ちなみにハリモグラはタヌキのようにタメ糞をすることがありますが、これも何らかの情報を他の個体に与えるものであると言われています。
ハリモグラの生態
生息地
ハリモグラは、タスマニア島を含むオーストラリア全土およびニューギニア島(パプアニューギニア、インドネシア)に生息します。
熱帯雨林や乾燥林などで暮らし、農地で見られることもあるようです。
自分で掘った巣穴や、ウサギやウォンバットなど他の動物が掘った巣穴で生活します。
形態
体長は30~40㎝、体重は2~7㎏でオスの方が大きくなります。
背中を覆う特徴的な針は、毛と同じケラチンというタンパク質からできています。
ハリモグラに歯はありませんが、産まれたばかりの赤ちゃんには卵を破るための卵歯と呼ばれる歯が生えています。
ハリモグラは比較的大きく複雑な脳を持っています。
また、体温が約33度と低く、32度のカモノハシと共に、哺乳類ではもっとも低体温の部類に入ります。
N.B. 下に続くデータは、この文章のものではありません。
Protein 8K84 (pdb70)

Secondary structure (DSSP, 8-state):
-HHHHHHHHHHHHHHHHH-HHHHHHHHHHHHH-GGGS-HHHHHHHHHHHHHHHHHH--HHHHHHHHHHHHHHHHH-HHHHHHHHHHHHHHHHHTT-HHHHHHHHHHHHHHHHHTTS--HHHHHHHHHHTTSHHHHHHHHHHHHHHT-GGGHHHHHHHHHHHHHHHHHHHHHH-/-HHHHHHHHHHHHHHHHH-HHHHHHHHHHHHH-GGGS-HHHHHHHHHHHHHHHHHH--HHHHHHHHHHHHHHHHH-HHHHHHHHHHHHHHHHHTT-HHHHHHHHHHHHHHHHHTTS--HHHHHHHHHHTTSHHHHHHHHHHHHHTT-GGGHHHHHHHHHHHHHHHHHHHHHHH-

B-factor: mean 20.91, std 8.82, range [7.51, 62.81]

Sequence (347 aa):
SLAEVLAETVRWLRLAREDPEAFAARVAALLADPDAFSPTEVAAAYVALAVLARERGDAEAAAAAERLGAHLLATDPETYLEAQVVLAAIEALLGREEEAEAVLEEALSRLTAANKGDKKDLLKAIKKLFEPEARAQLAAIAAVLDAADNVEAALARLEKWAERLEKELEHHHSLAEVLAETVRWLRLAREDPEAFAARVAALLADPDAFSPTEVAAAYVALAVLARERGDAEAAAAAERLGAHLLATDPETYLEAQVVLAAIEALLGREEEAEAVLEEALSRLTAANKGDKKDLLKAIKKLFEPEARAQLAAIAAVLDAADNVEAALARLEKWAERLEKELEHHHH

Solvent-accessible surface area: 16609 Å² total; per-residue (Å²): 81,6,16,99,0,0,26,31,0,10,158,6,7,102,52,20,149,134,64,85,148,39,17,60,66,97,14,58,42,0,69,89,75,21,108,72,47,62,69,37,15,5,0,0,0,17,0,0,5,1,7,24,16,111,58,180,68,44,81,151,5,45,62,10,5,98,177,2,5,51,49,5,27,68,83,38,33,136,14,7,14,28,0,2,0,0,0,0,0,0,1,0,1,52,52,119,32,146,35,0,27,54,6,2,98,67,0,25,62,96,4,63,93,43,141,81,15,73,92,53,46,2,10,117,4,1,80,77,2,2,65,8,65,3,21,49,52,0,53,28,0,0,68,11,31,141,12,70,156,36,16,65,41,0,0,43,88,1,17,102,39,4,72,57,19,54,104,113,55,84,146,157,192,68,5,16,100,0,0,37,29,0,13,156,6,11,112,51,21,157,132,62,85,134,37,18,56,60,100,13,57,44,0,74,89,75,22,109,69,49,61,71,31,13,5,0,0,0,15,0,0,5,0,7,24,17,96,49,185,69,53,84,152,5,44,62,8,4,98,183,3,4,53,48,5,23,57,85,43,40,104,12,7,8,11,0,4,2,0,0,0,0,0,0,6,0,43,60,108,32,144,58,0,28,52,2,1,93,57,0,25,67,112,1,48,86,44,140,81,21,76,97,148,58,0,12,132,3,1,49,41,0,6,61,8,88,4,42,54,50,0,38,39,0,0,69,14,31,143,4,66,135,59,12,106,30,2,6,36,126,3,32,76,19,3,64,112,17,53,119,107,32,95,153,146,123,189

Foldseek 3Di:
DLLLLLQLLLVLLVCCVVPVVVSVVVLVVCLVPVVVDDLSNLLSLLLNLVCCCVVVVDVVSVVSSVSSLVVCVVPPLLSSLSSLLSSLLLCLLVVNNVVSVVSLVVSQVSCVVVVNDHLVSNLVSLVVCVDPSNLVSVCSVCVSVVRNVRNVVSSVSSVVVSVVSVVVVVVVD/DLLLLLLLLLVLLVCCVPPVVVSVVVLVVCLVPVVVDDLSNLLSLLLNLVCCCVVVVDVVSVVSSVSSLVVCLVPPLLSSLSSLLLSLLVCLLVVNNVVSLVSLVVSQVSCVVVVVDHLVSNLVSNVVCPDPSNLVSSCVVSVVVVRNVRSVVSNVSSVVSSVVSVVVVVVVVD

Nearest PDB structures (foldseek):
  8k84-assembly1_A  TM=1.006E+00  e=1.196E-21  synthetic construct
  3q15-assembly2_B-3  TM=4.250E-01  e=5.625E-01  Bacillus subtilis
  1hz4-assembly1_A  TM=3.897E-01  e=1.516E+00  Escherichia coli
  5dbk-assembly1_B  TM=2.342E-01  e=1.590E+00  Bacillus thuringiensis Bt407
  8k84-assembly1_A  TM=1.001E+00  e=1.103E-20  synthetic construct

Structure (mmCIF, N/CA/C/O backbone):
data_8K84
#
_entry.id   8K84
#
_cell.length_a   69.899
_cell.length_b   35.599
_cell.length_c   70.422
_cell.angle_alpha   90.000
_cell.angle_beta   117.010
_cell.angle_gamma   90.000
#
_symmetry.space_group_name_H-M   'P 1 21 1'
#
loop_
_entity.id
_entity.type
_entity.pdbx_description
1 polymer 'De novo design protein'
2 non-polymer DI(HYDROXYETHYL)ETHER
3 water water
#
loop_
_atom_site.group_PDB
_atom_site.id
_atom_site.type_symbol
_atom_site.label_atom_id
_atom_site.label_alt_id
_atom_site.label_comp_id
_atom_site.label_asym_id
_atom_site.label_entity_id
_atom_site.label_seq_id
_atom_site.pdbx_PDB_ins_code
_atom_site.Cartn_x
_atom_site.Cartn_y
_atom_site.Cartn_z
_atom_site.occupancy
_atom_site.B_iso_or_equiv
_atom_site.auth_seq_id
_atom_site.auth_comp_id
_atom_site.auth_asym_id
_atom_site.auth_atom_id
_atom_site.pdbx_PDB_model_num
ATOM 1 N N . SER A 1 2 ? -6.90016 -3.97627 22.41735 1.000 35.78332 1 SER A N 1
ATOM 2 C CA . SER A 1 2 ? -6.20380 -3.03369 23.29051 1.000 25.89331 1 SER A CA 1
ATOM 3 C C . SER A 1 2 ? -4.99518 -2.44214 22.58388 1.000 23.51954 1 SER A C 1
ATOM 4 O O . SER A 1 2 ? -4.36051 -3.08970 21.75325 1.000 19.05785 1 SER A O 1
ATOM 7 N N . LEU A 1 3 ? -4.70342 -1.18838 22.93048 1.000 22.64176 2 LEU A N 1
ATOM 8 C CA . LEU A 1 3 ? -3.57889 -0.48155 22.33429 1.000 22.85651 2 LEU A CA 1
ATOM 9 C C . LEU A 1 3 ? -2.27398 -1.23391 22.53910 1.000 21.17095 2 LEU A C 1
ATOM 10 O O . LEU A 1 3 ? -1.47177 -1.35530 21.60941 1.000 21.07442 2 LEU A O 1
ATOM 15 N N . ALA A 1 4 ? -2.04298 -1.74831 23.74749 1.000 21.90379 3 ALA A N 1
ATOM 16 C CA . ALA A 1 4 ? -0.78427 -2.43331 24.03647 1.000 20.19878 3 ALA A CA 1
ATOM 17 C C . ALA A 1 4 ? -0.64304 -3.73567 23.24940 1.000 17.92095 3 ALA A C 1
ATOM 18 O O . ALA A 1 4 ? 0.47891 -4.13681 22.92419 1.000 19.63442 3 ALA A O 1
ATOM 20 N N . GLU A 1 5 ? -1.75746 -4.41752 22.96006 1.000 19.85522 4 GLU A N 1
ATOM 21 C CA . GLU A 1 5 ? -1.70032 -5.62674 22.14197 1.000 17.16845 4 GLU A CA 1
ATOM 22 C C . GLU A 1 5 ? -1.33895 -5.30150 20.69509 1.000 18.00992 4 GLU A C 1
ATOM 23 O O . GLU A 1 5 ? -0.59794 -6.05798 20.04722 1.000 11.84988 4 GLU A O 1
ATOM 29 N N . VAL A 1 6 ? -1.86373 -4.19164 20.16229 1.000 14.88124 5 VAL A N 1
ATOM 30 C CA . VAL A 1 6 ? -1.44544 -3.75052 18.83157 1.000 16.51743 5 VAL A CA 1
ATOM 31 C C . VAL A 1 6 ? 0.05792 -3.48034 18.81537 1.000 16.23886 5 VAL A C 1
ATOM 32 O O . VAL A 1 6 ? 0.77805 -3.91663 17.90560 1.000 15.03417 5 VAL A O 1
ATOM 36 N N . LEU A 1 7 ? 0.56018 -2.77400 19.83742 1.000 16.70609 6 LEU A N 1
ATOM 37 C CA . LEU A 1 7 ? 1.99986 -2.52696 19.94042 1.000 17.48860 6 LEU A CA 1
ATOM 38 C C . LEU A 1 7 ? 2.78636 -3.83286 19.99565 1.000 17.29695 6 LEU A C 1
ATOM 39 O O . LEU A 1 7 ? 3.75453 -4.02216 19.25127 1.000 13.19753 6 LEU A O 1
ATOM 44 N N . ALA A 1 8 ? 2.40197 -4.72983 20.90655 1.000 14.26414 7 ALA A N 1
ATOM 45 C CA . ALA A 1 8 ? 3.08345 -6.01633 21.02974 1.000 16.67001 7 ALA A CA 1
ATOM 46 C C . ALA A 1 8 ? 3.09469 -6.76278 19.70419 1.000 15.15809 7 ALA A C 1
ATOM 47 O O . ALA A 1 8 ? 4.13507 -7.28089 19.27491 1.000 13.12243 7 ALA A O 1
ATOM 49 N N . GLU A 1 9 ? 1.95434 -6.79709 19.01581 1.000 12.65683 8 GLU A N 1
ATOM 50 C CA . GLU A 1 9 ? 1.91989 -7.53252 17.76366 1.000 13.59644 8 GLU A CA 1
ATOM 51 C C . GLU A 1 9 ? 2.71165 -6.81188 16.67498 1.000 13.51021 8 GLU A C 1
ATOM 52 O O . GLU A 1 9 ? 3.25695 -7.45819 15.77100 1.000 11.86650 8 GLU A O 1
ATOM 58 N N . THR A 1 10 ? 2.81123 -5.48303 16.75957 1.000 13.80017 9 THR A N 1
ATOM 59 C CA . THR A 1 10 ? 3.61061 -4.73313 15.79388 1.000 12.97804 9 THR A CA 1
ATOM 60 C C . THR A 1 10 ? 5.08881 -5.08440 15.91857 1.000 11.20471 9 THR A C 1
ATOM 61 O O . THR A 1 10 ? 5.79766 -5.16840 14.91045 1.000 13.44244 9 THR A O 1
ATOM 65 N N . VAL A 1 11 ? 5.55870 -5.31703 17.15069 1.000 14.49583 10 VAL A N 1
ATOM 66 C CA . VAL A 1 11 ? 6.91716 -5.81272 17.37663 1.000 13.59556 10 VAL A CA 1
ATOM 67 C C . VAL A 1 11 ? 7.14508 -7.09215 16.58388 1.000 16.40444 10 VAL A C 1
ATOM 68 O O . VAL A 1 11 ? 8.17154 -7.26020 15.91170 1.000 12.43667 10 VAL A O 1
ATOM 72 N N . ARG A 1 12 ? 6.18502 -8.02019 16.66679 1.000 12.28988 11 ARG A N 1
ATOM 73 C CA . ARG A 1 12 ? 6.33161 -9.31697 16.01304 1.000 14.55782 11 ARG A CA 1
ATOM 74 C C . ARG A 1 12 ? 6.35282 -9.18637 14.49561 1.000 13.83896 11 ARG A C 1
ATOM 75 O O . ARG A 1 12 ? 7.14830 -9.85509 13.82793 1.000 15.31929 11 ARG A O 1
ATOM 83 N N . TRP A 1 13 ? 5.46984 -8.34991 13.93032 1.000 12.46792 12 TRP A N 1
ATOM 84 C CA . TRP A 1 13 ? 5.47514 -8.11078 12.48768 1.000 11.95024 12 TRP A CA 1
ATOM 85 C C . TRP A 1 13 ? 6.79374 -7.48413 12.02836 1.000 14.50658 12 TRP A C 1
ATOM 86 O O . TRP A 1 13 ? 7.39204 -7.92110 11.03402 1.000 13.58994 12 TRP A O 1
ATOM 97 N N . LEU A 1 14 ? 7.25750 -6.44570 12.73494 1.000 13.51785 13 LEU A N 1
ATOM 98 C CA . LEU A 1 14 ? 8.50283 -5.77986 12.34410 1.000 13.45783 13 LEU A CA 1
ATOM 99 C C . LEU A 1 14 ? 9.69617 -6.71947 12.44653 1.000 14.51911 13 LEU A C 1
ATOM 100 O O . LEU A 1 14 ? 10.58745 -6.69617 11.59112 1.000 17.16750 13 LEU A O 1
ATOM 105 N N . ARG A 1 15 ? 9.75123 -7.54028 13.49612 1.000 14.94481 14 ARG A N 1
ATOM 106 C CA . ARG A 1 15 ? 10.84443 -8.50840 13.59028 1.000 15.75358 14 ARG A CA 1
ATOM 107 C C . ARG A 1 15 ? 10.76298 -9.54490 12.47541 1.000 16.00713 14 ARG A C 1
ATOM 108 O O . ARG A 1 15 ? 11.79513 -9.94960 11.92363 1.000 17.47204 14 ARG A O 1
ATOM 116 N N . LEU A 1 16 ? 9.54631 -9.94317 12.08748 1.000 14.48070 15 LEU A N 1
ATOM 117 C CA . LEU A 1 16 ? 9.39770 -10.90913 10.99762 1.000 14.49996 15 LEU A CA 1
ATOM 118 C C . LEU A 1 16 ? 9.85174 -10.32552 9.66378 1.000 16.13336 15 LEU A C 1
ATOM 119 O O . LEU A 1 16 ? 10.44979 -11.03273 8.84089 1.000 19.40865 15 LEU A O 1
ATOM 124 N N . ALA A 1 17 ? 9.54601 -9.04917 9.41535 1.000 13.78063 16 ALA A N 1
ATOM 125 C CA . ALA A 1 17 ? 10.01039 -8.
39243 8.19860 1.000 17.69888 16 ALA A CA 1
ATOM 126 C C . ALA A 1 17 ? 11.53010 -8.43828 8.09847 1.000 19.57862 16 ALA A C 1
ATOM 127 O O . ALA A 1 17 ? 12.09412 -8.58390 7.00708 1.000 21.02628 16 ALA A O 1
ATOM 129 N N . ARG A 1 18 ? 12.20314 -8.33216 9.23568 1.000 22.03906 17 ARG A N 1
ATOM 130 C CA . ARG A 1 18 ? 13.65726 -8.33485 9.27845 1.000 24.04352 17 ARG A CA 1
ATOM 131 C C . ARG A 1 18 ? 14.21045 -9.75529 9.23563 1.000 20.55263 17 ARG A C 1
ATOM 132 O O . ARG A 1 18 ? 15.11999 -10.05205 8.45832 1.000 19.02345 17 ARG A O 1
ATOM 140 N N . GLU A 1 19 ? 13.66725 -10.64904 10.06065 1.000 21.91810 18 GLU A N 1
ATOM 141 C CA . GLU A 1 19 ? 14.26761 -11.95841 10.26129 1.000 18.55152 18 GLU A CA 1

代謝率も低いですが、冬眠中に覚醒した時の代謝率は通常10倍近くまで跳ね上がるようです。
食性
ハリモグラの主食はアリとシロアリです。
長い吻、長くてべとべとした舌、穴を掘るための強靭な前足と爪は、この食性によく適しています。
捕食者にはキツネやイエイヌ、ヘビが知られています。
行動
ハリモグラは主に単独性の動物です。
ハリモグラは秋から春にかけて冬眠をします。
体温は10℃くらいまで下がり、断続的に覚醒することもあるようです。
繁殖
ハリモグラは6~8月にかけて交尾をします。
交尾は毎繁殖期に一頭のオスとのみ行われるようです。妊
娠期間は23~27日で、通常1個の卵を産みます。
卵はおなかの袋で温められ、10日ほどで孵化します。
ハリモグラには乳頭がないため、毛穴から染みだす母乳で赤ちゃんは育ちます。
生後50日前後まで袋の中で育てられたのち、巣で育てられます。
生後150~200日まで母乳で育ちます。
大人のサイズになるには3~5年かかります。
寿命は同じサイズの哺乳類から考えると3倍ほど長く、飼育下では50年も生きた例があるようです。
野生下では15年前後と考えられています。
人間とハリモグラ
絶滅リスク・保全
現在ハリモグラには、彼らの生存を危ぶめる大きな脅威はないと考えられています。
パプアニューギニアの一部地域では食料目的の狩猟が地域的な減少に繋がっているようですが、絶滅の懸念は小さく、IUCNのレッドリストでは軽度懸念とされています。
動物園
同じ単孔類であるカモノハシは日本では見ることが出来ませんが、ハリモグラには日本の動物園でも見ることができます。
日本では、東京都の上野動物園と、愛知県の東山動物園がハリモグラを飼育・展示しています。
最も原始的な哺乳類である彼らを見に、是非これら動物園に足を運んでみてください。